= TASK TO CARRY OUT =
Every line below from the one containing "ATOM 264 C CA" through the one containing "ATOM 283 C C" must be transcribed exactly. Omit all lines outside that stretch.

── SOURCE RECORDS ──

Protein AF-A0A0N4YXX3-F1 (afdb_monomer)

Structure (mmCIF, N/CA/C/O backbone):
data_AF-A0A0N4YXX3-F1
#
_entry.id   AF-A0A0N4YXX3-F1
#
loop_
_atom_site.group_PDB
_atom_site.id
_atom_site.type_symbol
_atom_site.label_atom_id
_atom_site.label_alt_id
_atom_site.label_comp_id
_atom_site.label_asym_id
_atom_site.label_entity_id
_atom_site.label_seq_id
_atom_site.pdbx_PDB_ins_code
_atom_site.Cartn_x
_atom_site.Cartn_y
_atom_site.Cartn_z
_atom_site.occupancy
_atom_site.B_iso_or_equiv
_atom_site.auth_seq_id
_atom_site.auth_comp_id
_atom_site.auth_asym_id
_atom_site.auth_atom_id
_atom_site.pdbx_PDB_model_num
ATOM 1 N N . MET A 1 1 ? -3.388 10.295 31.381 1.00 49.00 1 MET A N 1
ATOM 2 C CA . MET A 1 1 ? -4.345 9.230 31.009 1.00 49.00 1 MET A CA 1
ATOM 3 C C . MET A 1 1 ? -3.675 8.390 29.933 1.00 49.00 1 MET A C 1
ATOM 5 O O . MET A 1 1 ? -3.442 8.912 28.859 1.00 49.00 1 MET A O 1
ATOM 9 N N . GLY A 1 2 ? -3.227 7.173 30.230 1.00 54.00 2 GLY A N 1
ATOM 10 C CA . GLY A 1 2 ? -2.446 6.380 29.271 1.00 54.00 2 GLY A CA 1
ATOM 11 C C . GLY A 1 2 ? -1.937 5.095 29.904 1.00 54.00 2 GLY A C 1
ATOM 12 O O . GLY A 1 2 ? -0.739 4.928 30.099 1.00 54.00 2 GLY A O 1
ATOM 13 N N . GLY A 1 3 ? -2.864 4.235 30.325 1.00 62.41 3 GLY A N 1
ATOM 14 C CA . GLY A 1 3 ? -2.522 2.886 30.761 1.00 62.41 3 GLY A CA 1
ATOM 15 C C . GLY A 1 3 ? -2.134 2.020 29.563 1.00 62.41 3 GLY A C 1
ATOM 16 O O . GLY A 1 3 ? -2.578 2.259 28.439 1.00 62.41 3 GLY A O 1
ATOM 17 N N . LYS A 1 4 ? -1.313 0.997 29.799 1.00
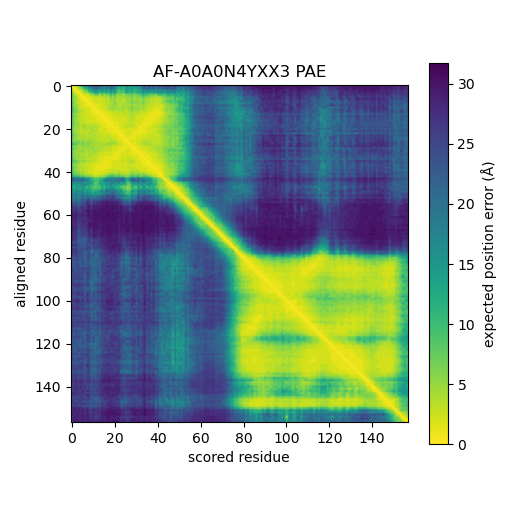 70.06 4 LYS A N 1
ATOM 18 C CA . LYS A 1 4 ? -1.042 -0.042 28.803 1.00 70.06 4 LYS A CA 1
ATOM 19 C C . LYS A 1 4 ? -2.316 -0.881 28.644 1.00 70.06 4 LYS A C 1
ATOM 21 O O . LYS A 1 4 ? -2.615 -1.695 29.509 1.00 70.06 4 LYS A O 1
ATOM 26 N N . GLY A 1 5 ? -3.091 -0.624 27.593 1.00 73.94 5 GLY A N 1
ATOM 27 C CA . GLY A 1 5 ? -4.276 -1.419 27.265 1.00 73.94 5 GLY A CA 1
ATOM 28 C C . GLY A 1 5 ? -3.899 -2.819 26.771 1.00 73.94 5 GLY A C 1
ATOM 29 O O . GLY A 1 5 ? -2.859 -2.996 26.134 1.00 73.94 5 GLY A O 1
ATOM 30 N N . GLU A 1 6 ? -4.746 -3.806 27.056 1.00 81.25 6 GLU A N 1
ATOM 31 C CA . GLU A 1 6 ? -4.665 -5.144 26.468 1.00 81.25 6 GLU A CA 1
ATOM 32 C C . GLU A 1 6 ? -5.440 -5.175 25.144 1.00 81.25 6 GLU A C 1
ATOM 34 O O . GLU A 1 6 ? -6.530 -4.609 25.030 1.00 81.25 6 GLU A O 1
ATOM 39 N N . ARG A 1 7 ? -4.869 -5.808 24.115 1.00 81.81 7 ARG A N 1
ATOM 40 C CA . ARG A 1 7 ? -5.525 -5.946 22.812 1.00 81.81 7 ARG A CA 1
ATOM 41 C C . ARG A 1 7 ? -6.488 -7.129 22.856 1.00 81.81 7 ARG A C 1
ATOM 43 O O . ARG A 1 7 ? -6.045 -8.255 23.026 1.00 81.81 7 ARG A O 1
ATOM 50 N N . LEU A 1 8 ? -7.772 -6.871 22.615 1.00 83.62 8 LEU A N 1
ATOM 51 C CA . LEU A 1 8 ? -8.801 -7.917 22.557 1.00 83.62 8 LEU A CA 1
ATOM 52 C C . LEU A 1 8 ? -8.971 -8.508 21.149 1.00 83.62 8 LEU A C 1
ATOM 54 O O . LEU A 1 8 ? -9.066 -9.719 20.996 1.00 83.62 8 LEU A O 1
ATOM 58 N N . ALA A 1 9 ? -9.013 -7.662 20.116 1.00 83.62 9 ALA A N 1
ATOM 59 C CA . ALA A 1 9 ? -9.211 -8.075 18.726 1.00 83.62 9 ALA A CA 1
ATOM 60 C C . ALA A 1 9 ? -8.696 -7.012 17.739 1.00 83.62 9 ALA A C 1
ATOM 62 O O . ALA A 1 9 ? -8.454 -5.864 18.119 1.00 83.62 9 ALA A O 1
ATOM 63 N N . GLN A 1 10 ? -8.570 -7.391 16.464 1.00 86.12 10 GLN A N 1
ATOM 64 C CA . GLN A 1 10 ? -8.324 -6.487 15.338 1.00 86.12 10 GLN A CA 1
ATOM 65 C C . GLN A 1 10 ? -9.330 -6.785 14.226 1.00 86.12 10 GLN A C 1
ATOM 67 O O . GLN A 1 10 ? -9.496 -7.932 13.822 1.00 86.12 10 GLN A O 1
ATOM 72 N N . CYS A 1 11 ? -10.018 -5.753 13.751 1.00 82.56 11 CYS A N 1
ATOM 73 C CA . CYS A 1 11 ? -11.100 -5.870 12.778 1.00 82.56 11 CYS A CA 1
ATOM 74 C C . CYS A 1 11 ? -11.244 -4.570 11.973 1.00 82.56 11 CYS A C 1
ATOM 76 O O . CYS A 1 11 ? -10.748 -3.520 12.383 1.00 82.56 11 CYS A O 1
ATOM 78 N N . SER A 1 12 ? -11.910 -4.648 10.818 1.00 87.50 12 SER A N 1
ATOM 79 C CA . SER A 1 12 ? -12.228 -3.490 9.971 1.00 87.50 12 SER A CA 1
ATOM 80 C C . SER A 1 12 ? -13.487 -2.747 10.420 1.00 87.50 12 SER A C 1
ATOM 82 O O . SER A 1 12 ? -13.681 -1.597 10.043 1.00 87.50 12 SER A O 1
ATOM 84 N N . SER A 1 13 ? -14.342 -3.373 11.226 1.00 92.31 13 SER A N 1
ATOM 85 C CA . SER A 1 13 ? -15.520 -2.751 11.822 1.00 92.31 13 SER A CA 1
ATOM 86 C C . SER A 1 13 ? -15.768 -3.353 13.198 1.00 92.31 13 SER A C 1
ATOM 88 O O . SER A 1 13 ? -15.584 -4.558 13.387 1.00 92.31 13 SER A O 1
ATOM 90 N N . VAL A 1 14 ? -16.159 -2.522 14.161 1.00 94.56 14 VAL A N 1
ATOM 91 C CA . VAL A 1 14 ? -16.469 -2.945 15.527 1.00 94.56 14 VAL A CA 1
ATOM 92 C C . VAL A 1 14 ? -17.655 -2.169 16.076 1.00 94.56 14 VAL A C 1
ATOM 94 O O . VAL A 1 14 ? -17.791 -0.964 15.865 1.00 94.56 14 VAL A O 1
ATOM 97 N N . TYR A 1 15 ? -18.484 -2.883 16.831 1.00 95.88 15 TYR A N 1
ATOM 98 C CA . TYR A 1 15 ? -19.576 -2.326 17.609 1.00 95.88 15 TYR A CA 1
ATOM 99 C C . TYR A 1 15 ? -19.321 -2.590 19.094 1.00 95.88 15 TYR A C 1
ATOM 101 O O . TYR A 1 15 ? -19.244 -3.742 19.523 1.00 95.88 15 TYR A O 1
ATOM 109 N N . VAL A 1 16 ? -19.166 -1.526 19.879 1.00 95.06 16 VAL A N 1
ATOM 110 C CA . VAL A 1 16 ? -18.897 -1.593 21.320 1.00 95.06 16 VAL A CA 1
ATOM 111 C C . VAL A 1 16 ? -20.085 -1.014 22.070 1.00 95.06 16 VAL A C 1
ATOM 113 O O . VAL A 1 16 ? -20.534 0.087 21.773 1.00 95.06 16 VAL A O 1
ATOM 116 N N . THR A 1 17 ? -20.581 -1.739 23.068 1.00 97.00 17 THR A N 1
ATOM 117 C CA . THR A 1 17 ? -21.617 -1.240 23.981 1.00 97.00 17 THR A CA 1
ATOM 118 C C . THR A 1 17 ? -21.017 -1.039 25.362 1.00 97.00 17 THR A C 1
ATOM 120 O O . THR A 1 17 ? -20.408 -1.954 25.918 1.00 97.00 17 THR A O 1
ATOM 123 N N . THR A 1 18 ? -21.188 0.155 25.922 1.00 96.06 18 THR A N 1
ATOM 124 C CA . THR A 1 18 ? -20.736 0.492 27.272 1.00 96.06 18 THR A CA 1
ATOM 125 C C . THR A 1 18 ? -21.940 0.738 28.175 1.00 96.06 18 THR A C 1
ATOM 127 O O . THR A 1 18 ? -22.858 1.476 27.835 1.00 96.06 18 THR A O 1
ATOM 130 N N . TYR A 1 19 ? -21.930 0.126 29.359 1.00 97.06 19 TYR A N 1
ATOM 131 C CA . TYR A 1 19 ? -22.991 0.288 30.367 1.00 97.06 19 TYR A CA 1
ATOM 132 C C . TYR A 1 19 ? -22.615 1.270 31.483 1.00 97.06 19 TYR A C 1
ATOM 134 O O . TYR A 1 19 ? -23.399 1.526 32.392 1.00 97.06 19 TYR A O 1
ATOM 142 N N . LYS A 1 20 ? -21.392 1.799 31.442 1.00 96.44 20 LYS A N 1
ATOM 143 C CA . LYS A 1 20 ? -20.854 2.770 32.395 1.00 96.44 20 LYS A CA 1
ATOM 144 C C . LYS A 1 20 ? -20.140 3.867 31.627 1.00 96.44 20 LYS A C 1
ATOM 146 O O . LYS A 1 20 ? -19.713 3.644 30.495 1.00 96.44 20 LYS A O 1
ATOM 151 N N . ALA A 1 21 ? -19.998 5.024 32.265 1.00 95.81 21 ALA A N 1
ATOM 152 C CA . ALA A 1 21 ? -19.187 6.082 31.700 1.00 95.81 21 ALA A CA 1
ATOM 153 C C . ALA A 1 21 ? -17.720 5.631 31.599 1.00 95.81 21 ALA A C 1
ATOM 155 O O . ALA A 1 21 ? -17.190 5.062 32.559 1.00 95.81 21 ALA A O 1
ATOM 156 N N . ILE A 1 22 ? -17.081 5.862 30.450 1.00 93.50 22 ILE A N 1
ATOM 157 C CA . ILE A 1 22 ? -15.692 5.463 30.190 1.00 93.50 22 ILE A CA 1
ATOM 158 C C . ILE A 1 22 ? -14.840 6.669 29.774 1.00 93.50 22 ILE A C 1
ATOM 160 O O . ILE A 1 22 ? -15.295 7.497 28.983 1.00 93.50 22 ILE A O 1
ATOM 164 N N . PRO A 1 23 ? -13.603 6.805 30.284 1.00 92.38 23 PRO A N 1
ATOM 165 C CA . PRO A 1 23 ? -12.678 7.807 29.777 1.00 92.38 23 PRO A CA 1
ATOM 166 C C . PRO A 1 23 ? -12.214 7.405 28.374 1.00 92.38 23 PRO A C 1
ATOM 168 O O . PRO A 1 23 ? -11.795 6.267 28.154 1.00 92.38 23 PRO A O 1
ATOM 171 N N . MET A 1 24 ? -12.263 8.341 27.434 1.00 91.38 24 MET A N 1
ATOM 172 C CA . MET A 1 24 ? -11.825 8.146 26.055 1.00 91.38 24 MET A CA 1
ATOM 173 C C . MET A 1 24 ? -10.979 9.338 25.586 1.00 91.38 24 MET A C 1
ATOM 175 O O . MET A 1 24 ? -10.915 10.379 26.241 1.00 91.38 24 MET A O 1
ATOM 179 N N . GLN A 1 25 ? -10.309 9.173 24.449 1.00 89.88 25 GLN A N 1
ATOM 180 C CA . GLN A 1 25 ? -9.575 10.243 23.781 1.00 89.88 25 GLN A CA 1
ATOM 181 C C . GLN A 1 25 ? -9.954 10.222 22.300 1.00 89.88 25 GLN A C 1
ATOM 183 O O . GLN A 1 25 ? -9.695 9.225 21.624 1.00 89.88 25 GLN A O 1
ATOM 188 N N . VAL A 1 26 ? -10.590 11.289 21.819 1.00 90.38 26 VAL A N 1
ATOM 189 C CA . VAL A 1 26 ? -11.058 11.431 20.429 1.00 90.38 26 VAL A CA 1
ATOM 190 C C . VAL A 1 26 ? -10.248 12.544 19.784 1.00 90.38 26 VAL A C 1
ATOM 192 O O . VAL A 1 26 ? -10.163 13.628 20.344 1.00 90.38 26 VAL A O 1
ATOM 195 N N . ASP A 1 27 ? -9.580 12.260 18.667 1.00 87.44 27 ASP A N 1
ATOM 196 C CA . ASP A 1 27 ? -8.764 13.230 17.913 1.00 87.44 27 ASP A CA 1
ATOM 197 C C . ASP A 1 27 ? -7.724 14.010 18.743 1.00 87.44 27 ASP A C 1
ATOM 199 O O . ASP A 1 27 ? -7.285 15.099 18.387 1.00 87.44 27 ASP A O 1
ATOM 203 N N . GLY A 1 28 ? -7.271 13.417 19.851 1.00 90.06 28 GLY A N 1
ATOM 204 C CA . GLY A 1 28 ? -6.313 14.027 20.771 1.00 90.06 28 GLY A CA 1
ATOM 205 C C . GLY A 1 28 ? -6.949 14.663 22.006 1.00 90.06 28 GLY A C 1
ATOM 206 O O . GLY A 1 28 ? -6.249 14.828 23.006 1.00 90.06 28 GLY A O 1
ATOM 207 N N . GLU A 1 29 ? -8.254 14.922 21.992 1.00 93.19 29 GLU A N 1
ATOM 208 C CA . GLU A 1 29 ? -8.983 15.548 23.091 1.00 93.19 29 GLU A CA 1
ATOM 209 C C . GLU A 1 29 ? -9.503 14.505 24.093 1.00 93.19 29 GLU A C 1
ATOM 211 O O . GLU A 1 29 ? -10.125 13.511 23.702 1.00 93.19 29 GLU A O 1
ATOM 216 N N . PRO A 1 30 ? -9.247 14.681 25.402 1.00 93.00 30 PRO A N 1
ATOM 217 C CA . PRO A 1 30 ? -9.792 13.798 26.421 1.00 93.00 30 PRO A CA 1
ATOM 218 C C . PRO A 1 30 ? -11.281 14.083 26.640 1.00 93.00 30 PRO A C 1
ATOM 220 O O . PRO A 1 30 ? -11.677 15.230 26.843 1.00 93.00 30 PRO A O 1
ATOM 223 N N . CYS A 1 31 ? -12.104 13.040 26.707 1.00 92.69 31 CYS A N 1
ATOM 224 C CA . CYS A 1 31 ? -13.499 13.174 27.115 1.00 92.69 31 CYS A CA 1
ATOM 225 C C . CYS A 1 31 ? -13.976 11.977 27.949 1.00 92.69 31 CYS A C 1
ATOM 227 O O . CYS A 1 31 ? -13.357 10.911 27.980 1.00 92.69 31 CYS A O 1
ATOM 229 N N . LEU A 1 32 ? -15.063 12.179 28.694 1.00 95.31 32 LEU A N 1
ATOM 230 C CA . LEU A 1 32 ? -15.729 11.133 29.464 1.00 95.31 32 LEU A CA 1
ATOM 231 C C . LEU A 1 32 ? -17.026 10.767 28.744 1.00 95.31 32 LEU A C 1
ATOM 233 O O . LEU A 1 32 ? -17.984 11.538 28.761 1.00 95.31 32 LEU A O 1
ATOM 237 N N . LEU A 1 33 ? -17.049 9.602 28.104 1.00 95.00 33 LEU A N 1
ATOM 238 C CA . LEU A 1 33 ? -18.221 9.134 27.374 1.00 95.00 33 LEU A CA 1
ATOM 239 C C . LEU A 1 33 ? -19.241 8.557 28.345 1.00 95.00 33 LEU A C 1
ATOM 241 O O . LEU A 1 33 ? -18.883 7.714 29.163 1.00 95.00 33 LEU A O 1
ATOM 245 N N . ALA A 1 34 ? -20.506 8.957 28.234 1.00 97.00 34 ALA A N 1
ATOM 246 C CA . ALA A 1 34 ? -21.617 8.299 28.921 1.00 97.00 34 ALA A CA 1
ATOM 247 C C . ALA A 1 34 ? -21.814 6.847 28.411 1.00 97.00 34 ALA A C 1
ATOM 249 O O . ALA A 1 34 ? -21.233 6.479 27.388 1.00 97.00 34 ALA A O 1
ATOM 250 N N . PRO A 1 35 ? -22.627 5.998 29.074 1.00 97.88 35 PRO A N 1
ATOM 251 C CA . PRO A 1 35 ? -23.049 4.716 28.499 1.00 97.88 35 PRO A CA 1
ATOM 252 C C . PRO A 1 35 ? -23.541 4.902 27.058 1.00 97.88 35 PRO A C 1
ATOM 254 O O . PRO A 1 35 ? -24.343 5.798 26.795 1.00 97.88 35 PRO A O 1
ATOM 257 N N . SER A 1 36 ? -22.985 4.149 26.112 1.00 96.88 36 SER A N 1
ATOM 258 C CA . SER A 1 36 ? -23.138 4.429 24.681 1.00 96.88 36 SER A CA 1
ATOM 259 C C . SER A 1 36 ? -22.949 3.191 23.814 1.00 96.88 36 SER A C 1
ATOM 261 O O . SER A 1 36 ? -22.313 2.210 24.203 1.00 96.88 36 SER A O 1
ATOM 263 N N . HIS A 1 37 ? -23.470 3.287 22.593 1.00 97.12 37 HIS A N 1
ATOM 264 C CA . HIS A 1 37 ? -23.202 2.361 21.503 1.00 97.12 37 HIS A CA 1
ATOM 265 C C . HIS A 1 37 ? -22.228 3.016 20.522 1.00 97.12 37 HIS A C 1
ATOM 267 O O . HIS A 1 37 ? -22.550 4.024 19.897 1.00 97.12 37 HIS A O 1
ATOM 273 N N . ILE A 1 38 ? -21.030 2.457 20.402 1.00 95.25 38 ILE A N 1
ATOM 274 C CA . ILE A 1 38 ? -19.932 3.000 19.605 1.00 95.25 38 ILE A CA 1
ATOM 275 C C . ILE A 1 38 ? -19.761 2.113 18.376 1.00 95.25 38 ILE A C 1
ATOM 277 O O . ILE A 1 38 ? -19.484 0.923 18.509 1.00 95.25 38 ILE A O 1
ATOM 281 N N . SER A 1 39 ? -19.896 2.694 17.186 1.00 95.06 39 SER A N 1
ATOM 282 C CA . SER A 1 39 ? -19.587 2.024 15.923 1.00 95.06 39 SER A CA 1
ATOM 283 C C . SER A 1 39 ? -18.322 2.631 15.333 1.00 95.06 39 SER A C 1
ATOM 285 O O . SER A 1 39 ? -18.277 3.833 15.071 1.00 95.06 39 SER A O 1
ATOM 287 N N . LEU A 1 40 ? -17.290 1.814 15.139 1.00 91.94 40 LEU A N 1
ATOM 288 C CA . LEU A 1 40 ? -16.053 2.218 14.476 1.00 91.94 40 LEU A CA 1
ATOM 289 C C . LEU A 1 40 ? -15.912 1.399 13.201 1.00 91.94 40 LEU A C 1
ATOM 291 O O . LEU A 1 40 ? -16.102 0.186 13.213 1.00 91.94 40 LEU A O 1
ATOM 295 N N . SER A 1 41 ? -15.573 2.052 12.097 1.00 91.31 41 SER A N 1
ATOM 296 C CA . SER A 1 41 ? -15.339 1.384 10.819 1.00 91.31 41 SER A CA 1
ATOM 297 C C . SER A 1 41 ? -14.114 1.980 10.144 1.00 91.31 41 SER A C 1
ATOM 299 O O . SER A 1 41 ? -13.963 3.201 10.053 1.00 91.31 41 SER A O 1
ATOM 301 N N . PHE A 1 42 ? -13.225 1.104 9.693 1.00 86.25 42 PHE A N 1
ATOM 302 C CA . PHE A 1 42 ? -11.984 1.454 9.031 1.00 86.25 42 PHE A CA 1
ATOM 303 C C . PHE A 1 42 ? -12.274 1.908 7.602 1.00 86.25 42 PHE A C 1
ATOM 305 O O . PHE A 1 42 ? -12.521 1.105 6.705 1.00 86.25 42 PHE A O 1
ATOM 312 N N . HIS A 1 43 ? -12.226 3.219 7.399 1.00 75.44 43 HIS A N 1
ATOM 313 C CA . HIS A 1 43 ? -12.339 3.846 6.092 1.00 75.44 43 HIS A CA 1
ATOM 314 C C . HIS A 1 43 ? -10.944 4.328 5.694 1.00 75.44 43 HIS A C 1
ATOM 316 O O . HIS A 1 43 ? -10.596 5.483 5.921 1.00 75.44 43 HIS A O 1
ATOM 322 N N . SER A 1 44 ? -10.116 3.422 5.165 1.00 64.69 44 SER A N 1
ATOM 323 C CA . SER A 1 44 ? -8.806 3.748 4.581 1.00 64.69 44 SER A CA 1
ATOM 324 C C . SER A 1 44 ? -8.981 4.736 3.429 1.00 64.69 44 SER A C 1
ATOM 326 O O . SER A 1 44 ? -9.114 4.319 2.281 1.00 64.69 44 SER A O 1
ATOM 328 N N . LYS A 1 45 ? -9.039 6.038 3.714 1.00 63.44 45 LYS A N 1
ATOM 329 C CA . LYS A 1 45 ? -9.315 7.037 2.676 1.00 63.44 45 LYS A CA 1
ATOM 330 C C . LYS A 1 45 ? -8.104 7.790 2.162 1.00 63.44 45 LYS A C 1
ATOM 332 O O . LYS A 1 45 ? -8.259 8.449 1.148 1.00 63.44 45 LYS A O 1
ATOM 337 N N . VAL A 1 46 ? -6.925 7.685 2.770 1.00 58.72 46 VAL A N 1
ATOM 338 C CA . VAL A 1 46 ? -5.729 8.351 2.231 1.00 58.72 46 VAL A CA 1
ATOM 339 C C . VAL A 1 46 ? -4.464 7.650 2.743 1.00 58.72 46 VAL A C 1
ATOM 341 O O . VAL A 1 46 ? -4.404 7.339 3.937 1.00 58.72 46 VAL A O 1
ATOM 344 N N . PRO A 1 47 ? -3.441 7.416 1.901 1.00 61.31 47 PRO A N 1
ATOM 345 C CA . PRO A 1 47 ? -2.099 7.081 2.366 1.00 61.31 47 PRO A CA 1
ATOM 346 C C . PRO A 1 47 ? -1.600 8.145 3.355 1.00 61.31 47 PRO A C 1
ATOM 348 O O . PRO A 1 47 ? -1.547 9.330 3.036 1.00 61.31 47 PRO A O 1
ATOM 351 N N . MET A 1 48 ? -1.249 7.743 4.577 1.00 70.06 48 MET A N 1
ATOM 352 C CA . MET A 1 48 ? -0.700 8.657 5.583 1.00 70.06 48 MET A CA 1
ATOM 353 C C . MET A 1 48 ? 0.815 8.482 5.685 1.00 70.06 48 MET A C 1
ATOM 355 O O . MET A 1 48 ? 1.297 7.401 6.031 1.00 70.06 48 MET A O 1
ATOM 359 N N . LEU A 1 49 ? 1.573 9.560 5.471 1.00 65.69 49 LEU A N 1
ATOM 360 C CA . LEU A 1 49 ? 3.011 9.587 5.740 1.00 65.69 49 LEU A CA 1
ATOM 361 C C . LEU A 1 49 ? 3.253 9.523 7.255 1.00 65.69 49 LEU A C 1
ATOM 363 O O . LEU A 1 49 ? 3.129 10.512 7.981 1.00 65.69 49 LEU A O 1
ATOM 367 N N . ARG A 1 50 ? 3.595 8.338 7.765 1.00 71.94 50 ARG A N 1
ATOM 368 C CA . ARG A 1 50 ? 3.915 8.148 9.182 1.00 71.94 50 ARG A CA 1
ATOM 369 C C . ARG A 1 50 ? 5.394 8.421 9.429 1.00 71.94 50 ARG A C 1
ATOM 371 O O . ARG A 1 50 ? 6.264 7.724 8.916 1.00 71.94 50 ARG A O 1
ATOM 378 N N . ARG A 1 51 ? 5.697 9.368 10.321 1.00 60.62 51 ARG A N 1
ATOM 379 C CA . ARG A 1 51 ? 7.060 9.549 10.836 1.00 60.62 51 ARG A CA 1
ATOM 380 C C . ARG A 1 51 ? 7.449 8.336 11.683 1.00 60.62 51 ARG A C 1
ATOM 382 O O . ARG A 1 51 ? 6.997 8.187 12.820 1.00 60.62 51 ARG A O 1
ATOM 389 N N . VAL A 1 52 ? 8.300 7.473 11.137 1.00 62.72 52 VAL A N 1
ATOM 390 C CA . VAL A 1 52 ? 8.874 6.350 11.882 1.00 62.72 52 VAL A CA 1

───

= EXERCISE SOLUTION =
ATOM 264 C CA . HIS A 1 37 ? -23.202 2.361 21.503 1.00 97.12 37 HIS A CA 1
ATOM 265 C C . HIS A 1 37 ? -22.228 3.016 20.522 1.00 97.12 37 HIS A C 1
ATOM 267 O O . HIS A 1 37 ? -22.550 4.024 19.897 1.00 97.12 37 HIS A O 1
ATOM 273 N N . ILE A 1 38 ? -21.030 2.457 20.402 1.00 95.25 38 ILE A N 1
ATOM 274 C CA . ILE A 1 38 ? -19.932 3.000 19.605 1.00 95.25 38 ILE A CA 1
ATOM 275 C C . ILE A 1 38 ? -19.761 2.113 18.376 1.00 95.25 38 ILE A C 1
ATOM 277 O O . ILE A 1 38 ? -19.484 0.923 18.509 1.00 95.25 38 ILE A O 1
ATOM 281 N N . SER A 1 39 ? -19.896 2.694 17.186 1.00 95.06 39 SER A N 1
ATOM 282 C CA . SER A 1 39 ? -19.587 2.024 15.923 1.00 95.06 39 SER A CA 1
ATOM 283 C C . SER A 1 39 ? -18.322 2.631 15.333 1.00 95.06 39 SER A C 1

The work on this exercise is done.